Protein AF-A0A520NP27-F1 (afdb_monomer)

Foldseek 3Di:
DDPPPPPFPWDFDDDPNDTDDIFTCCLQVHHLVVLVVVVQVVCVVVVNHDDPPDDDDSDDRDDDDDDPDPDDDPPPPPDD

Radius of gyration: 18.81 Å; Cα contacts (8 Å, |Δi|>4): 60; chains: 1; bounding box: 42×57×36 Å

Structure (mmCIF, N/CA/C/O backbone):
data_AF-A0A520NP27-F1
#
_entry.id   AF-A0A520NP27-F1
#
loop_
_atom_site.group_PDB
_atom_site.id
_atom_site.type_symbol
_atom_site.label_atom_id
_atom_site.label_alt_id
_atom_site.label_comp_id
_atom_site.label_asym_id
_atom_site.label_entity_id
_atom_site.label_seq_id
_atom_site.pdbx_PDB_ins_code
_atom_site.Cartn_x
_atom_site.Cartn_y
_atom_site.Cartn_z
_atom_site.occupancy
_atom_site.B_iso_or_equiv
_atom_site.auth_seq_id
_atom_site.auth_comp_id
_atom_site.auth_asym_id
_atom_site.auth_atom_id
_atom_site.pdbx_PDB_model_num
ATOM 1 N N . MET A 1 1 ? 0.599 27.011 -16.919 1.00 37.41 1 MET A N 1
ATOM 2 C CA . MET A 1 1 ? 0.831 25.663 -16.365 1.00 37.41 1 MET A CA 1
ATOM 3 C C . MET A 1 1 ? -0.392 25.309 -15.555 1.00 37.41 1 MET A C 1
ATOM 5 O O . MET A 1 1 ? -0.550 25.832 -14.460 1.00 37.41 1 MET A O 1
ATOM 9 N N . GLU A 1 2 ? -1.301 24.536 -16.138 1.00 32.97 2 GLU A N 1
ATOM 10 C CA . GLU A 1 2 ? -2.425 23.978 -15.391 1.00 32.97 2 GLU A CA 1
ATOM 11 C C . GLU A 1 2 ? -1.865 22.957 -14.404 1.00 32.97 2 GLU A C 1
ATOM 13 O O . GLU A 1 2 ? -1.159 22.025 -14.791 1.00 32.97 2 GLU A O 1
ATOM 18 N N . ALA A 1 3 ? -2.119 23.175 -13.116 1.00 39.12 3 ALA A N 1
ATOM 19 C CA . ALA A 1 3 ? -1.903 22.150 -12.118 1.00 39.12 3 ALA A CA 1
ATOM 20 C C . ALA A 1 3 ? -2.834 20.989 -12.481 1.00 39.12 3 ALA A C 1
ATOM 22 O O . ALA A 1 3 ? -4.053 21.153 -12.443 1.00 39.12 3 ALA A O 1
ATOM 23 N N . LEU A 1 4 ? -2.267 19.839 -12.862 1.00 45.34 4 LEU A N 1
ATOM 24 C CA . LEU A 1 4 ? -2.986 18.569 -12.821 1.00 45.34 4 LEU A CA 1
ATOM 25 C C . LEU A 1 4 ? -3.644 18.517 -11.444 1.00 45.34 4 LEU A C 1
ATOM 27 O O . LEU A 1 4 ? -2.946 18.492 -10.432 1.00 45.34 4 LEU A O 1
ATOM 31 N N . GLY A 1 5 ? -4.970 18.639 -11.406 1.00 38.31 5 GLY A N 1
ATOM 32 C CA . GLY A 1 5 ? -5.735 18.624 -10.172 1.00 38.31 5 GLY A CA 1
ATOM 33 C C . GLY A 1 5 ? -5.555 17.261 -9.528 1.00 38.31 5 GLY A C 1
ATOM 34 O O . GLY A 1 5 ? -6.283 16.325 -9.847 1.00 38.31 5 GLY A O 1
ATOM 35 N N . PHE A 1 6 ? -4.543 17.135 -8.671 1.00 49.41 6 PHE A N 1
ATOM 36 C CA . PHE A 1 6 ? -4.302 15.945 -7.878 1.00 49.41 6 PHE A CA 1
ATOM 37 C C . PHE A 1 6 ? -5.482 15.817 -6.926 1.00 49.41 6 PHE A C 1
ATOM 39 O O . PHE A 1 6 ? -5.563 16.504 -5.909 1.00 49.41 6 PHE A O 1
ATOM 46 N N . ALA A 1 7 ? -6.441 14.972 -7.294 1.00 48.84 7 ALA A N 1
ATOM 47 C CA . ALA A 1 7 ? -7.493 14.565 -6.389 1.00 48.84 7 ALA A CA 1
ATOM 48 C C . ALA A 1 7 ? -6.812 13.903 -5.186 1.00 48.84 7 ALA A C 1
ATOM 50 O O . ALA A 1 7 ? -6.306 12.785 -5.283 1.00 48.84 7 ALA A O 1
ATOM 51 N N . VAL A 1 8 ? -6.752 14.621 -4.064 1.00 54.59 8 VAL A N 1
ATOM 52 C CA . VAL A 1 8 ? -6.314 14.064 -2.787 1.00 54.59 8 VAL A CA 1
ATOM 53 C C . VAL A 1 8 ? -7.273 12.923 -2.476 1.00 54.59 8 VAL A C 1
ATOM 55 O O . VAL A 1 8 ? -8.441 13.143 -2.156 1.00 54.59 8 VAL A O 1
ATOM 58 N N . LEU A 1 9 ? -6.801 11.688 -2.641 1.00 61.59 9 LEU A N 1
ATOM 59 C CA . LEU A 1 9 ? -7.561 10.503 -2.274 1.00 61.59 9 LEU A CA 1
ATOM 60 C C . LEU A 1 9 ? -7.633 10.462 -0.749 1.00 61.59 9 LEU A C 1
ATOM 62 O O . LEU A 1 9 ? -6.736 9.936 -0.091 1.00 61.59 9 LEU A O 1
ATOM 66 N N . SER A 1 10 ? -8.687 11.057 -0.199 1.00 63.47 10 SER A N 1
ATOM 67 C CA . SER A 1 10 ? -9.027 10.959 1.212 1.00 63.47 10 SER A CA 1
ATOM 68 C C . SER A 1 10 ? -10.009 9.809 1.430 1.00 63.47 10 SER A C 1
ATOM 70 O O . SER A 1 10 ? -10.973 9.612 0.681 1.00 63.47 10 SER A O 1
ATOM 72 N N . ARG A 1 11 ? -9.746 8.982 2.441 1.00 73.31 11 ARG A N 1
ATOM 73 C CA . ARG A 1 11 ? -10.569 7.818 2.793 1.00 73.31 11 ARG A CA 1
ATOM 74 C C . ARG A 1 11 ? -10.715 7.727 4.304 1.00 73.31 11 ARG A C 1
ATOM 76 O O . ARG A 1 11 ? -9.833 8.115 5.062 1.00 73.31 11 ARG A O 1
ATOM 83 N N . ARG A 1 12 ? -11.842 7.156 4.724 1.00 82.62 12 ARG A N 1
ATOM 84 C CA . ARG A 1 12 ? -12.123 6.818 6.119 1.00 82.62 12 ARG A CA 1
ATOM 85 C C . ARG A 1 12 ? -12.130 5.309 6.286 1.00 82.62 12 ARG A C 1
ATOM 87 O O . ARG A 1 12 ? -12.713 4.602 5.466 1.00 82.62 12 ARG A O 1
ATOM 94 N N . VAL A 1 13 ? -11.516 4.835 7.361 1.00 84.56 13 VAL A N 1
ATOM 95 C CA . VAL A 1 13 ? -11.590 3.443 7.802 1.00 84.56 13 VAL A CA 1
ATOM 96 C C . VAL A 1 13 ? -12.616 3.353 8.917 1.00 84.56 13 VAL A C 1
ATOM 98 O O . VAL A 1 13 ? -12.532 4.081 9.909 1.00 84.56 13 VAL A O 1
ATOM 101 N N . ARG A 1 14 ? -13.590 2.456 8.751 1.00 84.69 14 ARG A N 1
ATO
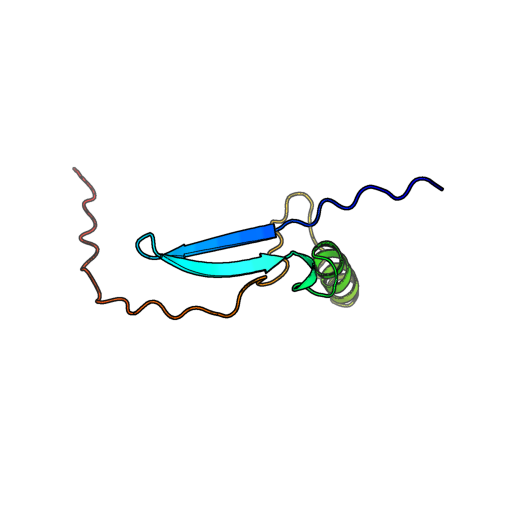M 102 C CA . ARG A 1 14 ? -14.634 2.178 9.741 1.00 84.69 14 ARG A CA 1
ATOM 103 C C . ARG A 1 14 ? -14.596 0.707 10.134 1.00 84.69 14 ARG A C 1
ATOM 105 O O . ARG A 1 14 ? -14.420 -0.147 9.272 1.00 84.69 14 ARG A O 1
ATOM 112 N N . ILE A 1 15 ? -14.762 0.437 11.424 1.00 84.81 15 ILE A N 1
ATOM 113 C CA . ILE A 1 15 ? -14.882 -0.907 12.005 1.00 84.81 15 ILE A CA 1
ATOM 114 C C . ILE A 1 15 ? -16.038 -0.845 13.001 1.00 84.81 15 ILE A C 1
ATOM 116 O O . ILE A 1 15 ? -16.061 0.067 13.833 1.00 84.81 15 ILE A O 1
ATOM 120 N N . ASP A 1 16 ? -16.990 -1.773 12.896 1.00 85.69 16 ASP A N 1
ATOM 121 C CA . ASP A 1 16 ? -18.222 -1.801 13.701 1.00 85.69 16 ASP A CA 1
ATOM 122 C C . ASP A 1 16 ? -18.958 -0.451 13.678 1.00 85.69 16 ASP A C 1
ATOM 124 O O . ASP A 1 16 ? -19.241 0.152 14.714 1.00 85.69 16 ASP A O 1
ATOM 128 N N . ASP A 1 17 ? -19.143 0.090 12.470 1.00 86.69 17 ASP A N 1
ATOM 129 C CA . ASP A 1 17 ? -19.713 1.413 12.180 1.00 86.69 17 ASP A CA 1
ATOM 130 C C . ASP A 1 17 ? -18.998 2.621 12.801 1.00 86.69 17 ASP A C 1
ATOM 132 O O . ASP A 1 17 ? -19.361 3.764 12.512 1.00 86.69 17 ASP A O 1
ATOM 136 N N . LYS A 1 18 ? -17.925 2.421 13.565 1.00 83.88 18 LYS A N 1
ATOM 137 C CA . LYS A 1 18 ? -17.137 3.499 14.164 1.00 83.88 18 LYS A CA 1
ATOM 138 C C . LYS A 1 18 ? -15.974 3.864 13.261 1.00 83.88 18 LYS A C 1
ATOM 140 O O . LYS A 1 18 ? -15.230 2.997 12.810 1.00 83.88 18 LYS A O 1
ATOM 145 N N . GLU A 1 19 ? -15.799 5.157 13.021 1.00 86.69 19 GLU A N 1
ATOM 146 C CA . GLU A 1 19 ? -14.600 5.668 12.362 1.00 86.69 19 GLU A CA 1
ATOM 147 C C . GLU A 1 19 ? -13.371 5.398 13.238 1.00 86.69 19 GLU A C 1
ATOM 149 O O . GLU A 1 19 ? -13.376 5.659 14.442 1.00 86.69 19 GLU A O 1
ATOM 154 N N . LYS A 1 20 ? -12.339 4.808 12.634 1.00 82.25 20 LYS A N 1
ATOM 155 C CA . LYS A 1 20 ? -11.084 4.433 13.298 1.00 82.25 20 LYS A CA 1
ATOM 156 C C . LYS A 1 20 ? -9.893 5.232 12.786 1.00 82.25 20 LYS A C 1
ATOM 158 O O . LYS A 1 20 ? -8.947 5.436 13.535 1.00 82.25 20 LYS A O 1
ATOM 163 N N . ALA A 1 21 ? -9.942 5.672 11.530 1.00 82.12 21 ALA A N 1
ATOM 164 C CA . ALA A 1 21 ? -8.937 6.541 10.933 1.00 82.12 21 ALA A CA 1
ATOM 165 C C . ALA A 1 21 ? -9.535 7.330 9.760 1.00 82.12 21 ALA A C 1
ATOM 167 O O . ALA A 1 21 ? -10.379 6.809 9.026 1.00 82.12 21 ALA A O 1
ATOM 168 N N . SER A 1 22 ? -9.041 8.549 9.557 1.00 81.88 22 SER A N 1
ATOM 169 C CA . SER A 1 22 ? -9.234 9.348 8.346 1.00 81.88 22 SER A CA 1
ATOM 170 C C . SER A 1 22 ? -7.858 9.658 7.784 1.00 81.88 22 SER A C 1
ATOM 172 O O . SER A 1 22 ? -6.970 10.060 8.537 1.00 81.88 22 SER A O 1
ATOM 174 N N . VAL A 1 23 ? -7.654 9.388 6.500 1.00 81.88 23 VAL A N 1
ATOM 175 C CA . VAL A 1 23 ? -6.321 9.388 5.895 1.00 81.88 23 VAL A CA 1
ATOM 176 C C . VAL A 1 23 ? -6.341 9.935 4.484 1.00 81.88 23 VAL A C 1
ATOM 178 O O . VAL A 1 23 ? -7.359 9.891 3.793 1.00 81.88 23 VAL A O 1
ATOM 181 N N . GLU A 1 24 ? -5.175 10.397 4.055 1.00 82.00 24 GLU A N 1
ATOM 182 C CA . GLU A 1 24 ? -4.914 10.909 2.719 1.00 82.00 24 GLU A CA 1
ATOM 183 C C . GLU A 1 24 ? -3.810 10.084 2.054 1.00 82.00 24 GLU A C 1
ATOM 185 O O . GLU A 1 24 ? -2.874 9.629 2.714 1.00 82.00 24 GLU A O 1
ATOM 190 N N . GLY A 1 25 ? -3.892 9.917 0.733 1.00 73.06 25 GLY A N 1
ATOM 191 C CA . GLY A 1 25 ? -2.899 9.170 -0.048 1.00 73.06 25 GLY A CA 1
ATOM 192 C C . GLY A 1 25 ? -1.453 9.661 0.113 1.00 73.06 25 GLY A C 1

* * *

• **Required action**:
Out of the data above, set down the lines from the one with "ATOM 128 N N" to the one with "ATOM 172 O O", both included, exactly as written and with no additions.

• **Solution**:
ATOM 128 N N . ASP A 1 17 ? -19.143 0.090 12.470 1.00 86.69 17 ASP A N 1
ATOM 129 C CA . ASP A 1 17 ? -19.713 1.413 12.180 1.00 86.69 17 ASP A CA 1
ATOM 130 C C . ASP A 1 17 ? -18.998 2.621 12.801 1.00 86.69 17 ASP A C 1
ATOM 132 O O . ASP A 1 17 ? -19.361 3.764 12.512 1.00 86.69 17 ASP A O 1
ATOM 136 N N . LYS A 1 18 ? -17.925 2.421 13.565 1.00 83.88 18 LYS A N 1
ATOM 137 C CA . LYS A 1 18 ? -17.137 3.499 14.164 1.00 83.88 18 LYS A CA 1
ATOM 138 C C . LYS A 1 18 ? -15.974 3.864 13.261 1.00 83.88 18 LYS A C 1
ATOM 140 O O . LYS A 1 18 ? -15.230 2.997 12.810 1.00 83.88 18 LYS A O 1
ATOM 145 N N . GLU A 1 19 ? -15.799 5.157 13.021 1.00 86.69 19 GLU A N 1
ATOM 146 C CA . GLU A 1 19 ? -14.600 5.668 12.362 1.00 86.69 19 GLU A CA 1
ATOM 147 C C . GLU A 1 19 ? -13.371 5.398 13.238 1.00 86.69 19 GLU A C 1
ATOM 149 O O . GLU A 1 19 ? -13.376 5.659 14.442 1.00 86.69 19 GLU A O 1
ATOM 154 N N . LYS A 1 20 ? -12.339 4.808 12.634 1.00 82.25 20 LYS A N 1
ATOM 155 C CA . LYS A 1 20 ? -11.084 4.433 13.298 1.00 82.25 20 LYS A CA 1
ATOM 156 C C . LYS A 1 20 ? -9.893 5.232 12.786 1.00 82.25 20 LYS A C 1
ATOM 158 O O . LYS A 1 20 ? -8.947 5.436 13.535 1.00 82.25 20 LYS A O 1
ATOM 163 N N . ALA A 1 21 ? -9.942 5.672 11.530 1.00 82.12 21 ALA A N 1
ATOM 164 C CA . ALA A 1 21 ? -8.937 6.541 10.933 1.00 82.12 21 ALA A CA 1
ATOM 165 C C . ALA A 1 21 ? -9.535 7.330 9.760 1.00 82.12 21 ALA A C 1
ATOM 167 O O . ALA A 1 21 ? -10.379 6.809 9.026 1.00 82.12 21 ALA A O 1
ATOM 168 N N . SER A 1 22 ? -9.041 8.549 9.557 1.00 81.88 22 SER A N 1
ATOM 169 C CA . SER A 1 22 ? -9.234 9.348 8.346 1.00 81.88 22 SER A CA 1
ATOM 170 C C . SER A 1 22 ? -7.858 9.658 7.784 1.00 81.88 22 SER A C 1
ATOM 172 O O . SER A 1 22 ? -6.970 10.060 8.537 1.00 81.88 22 SER A O 1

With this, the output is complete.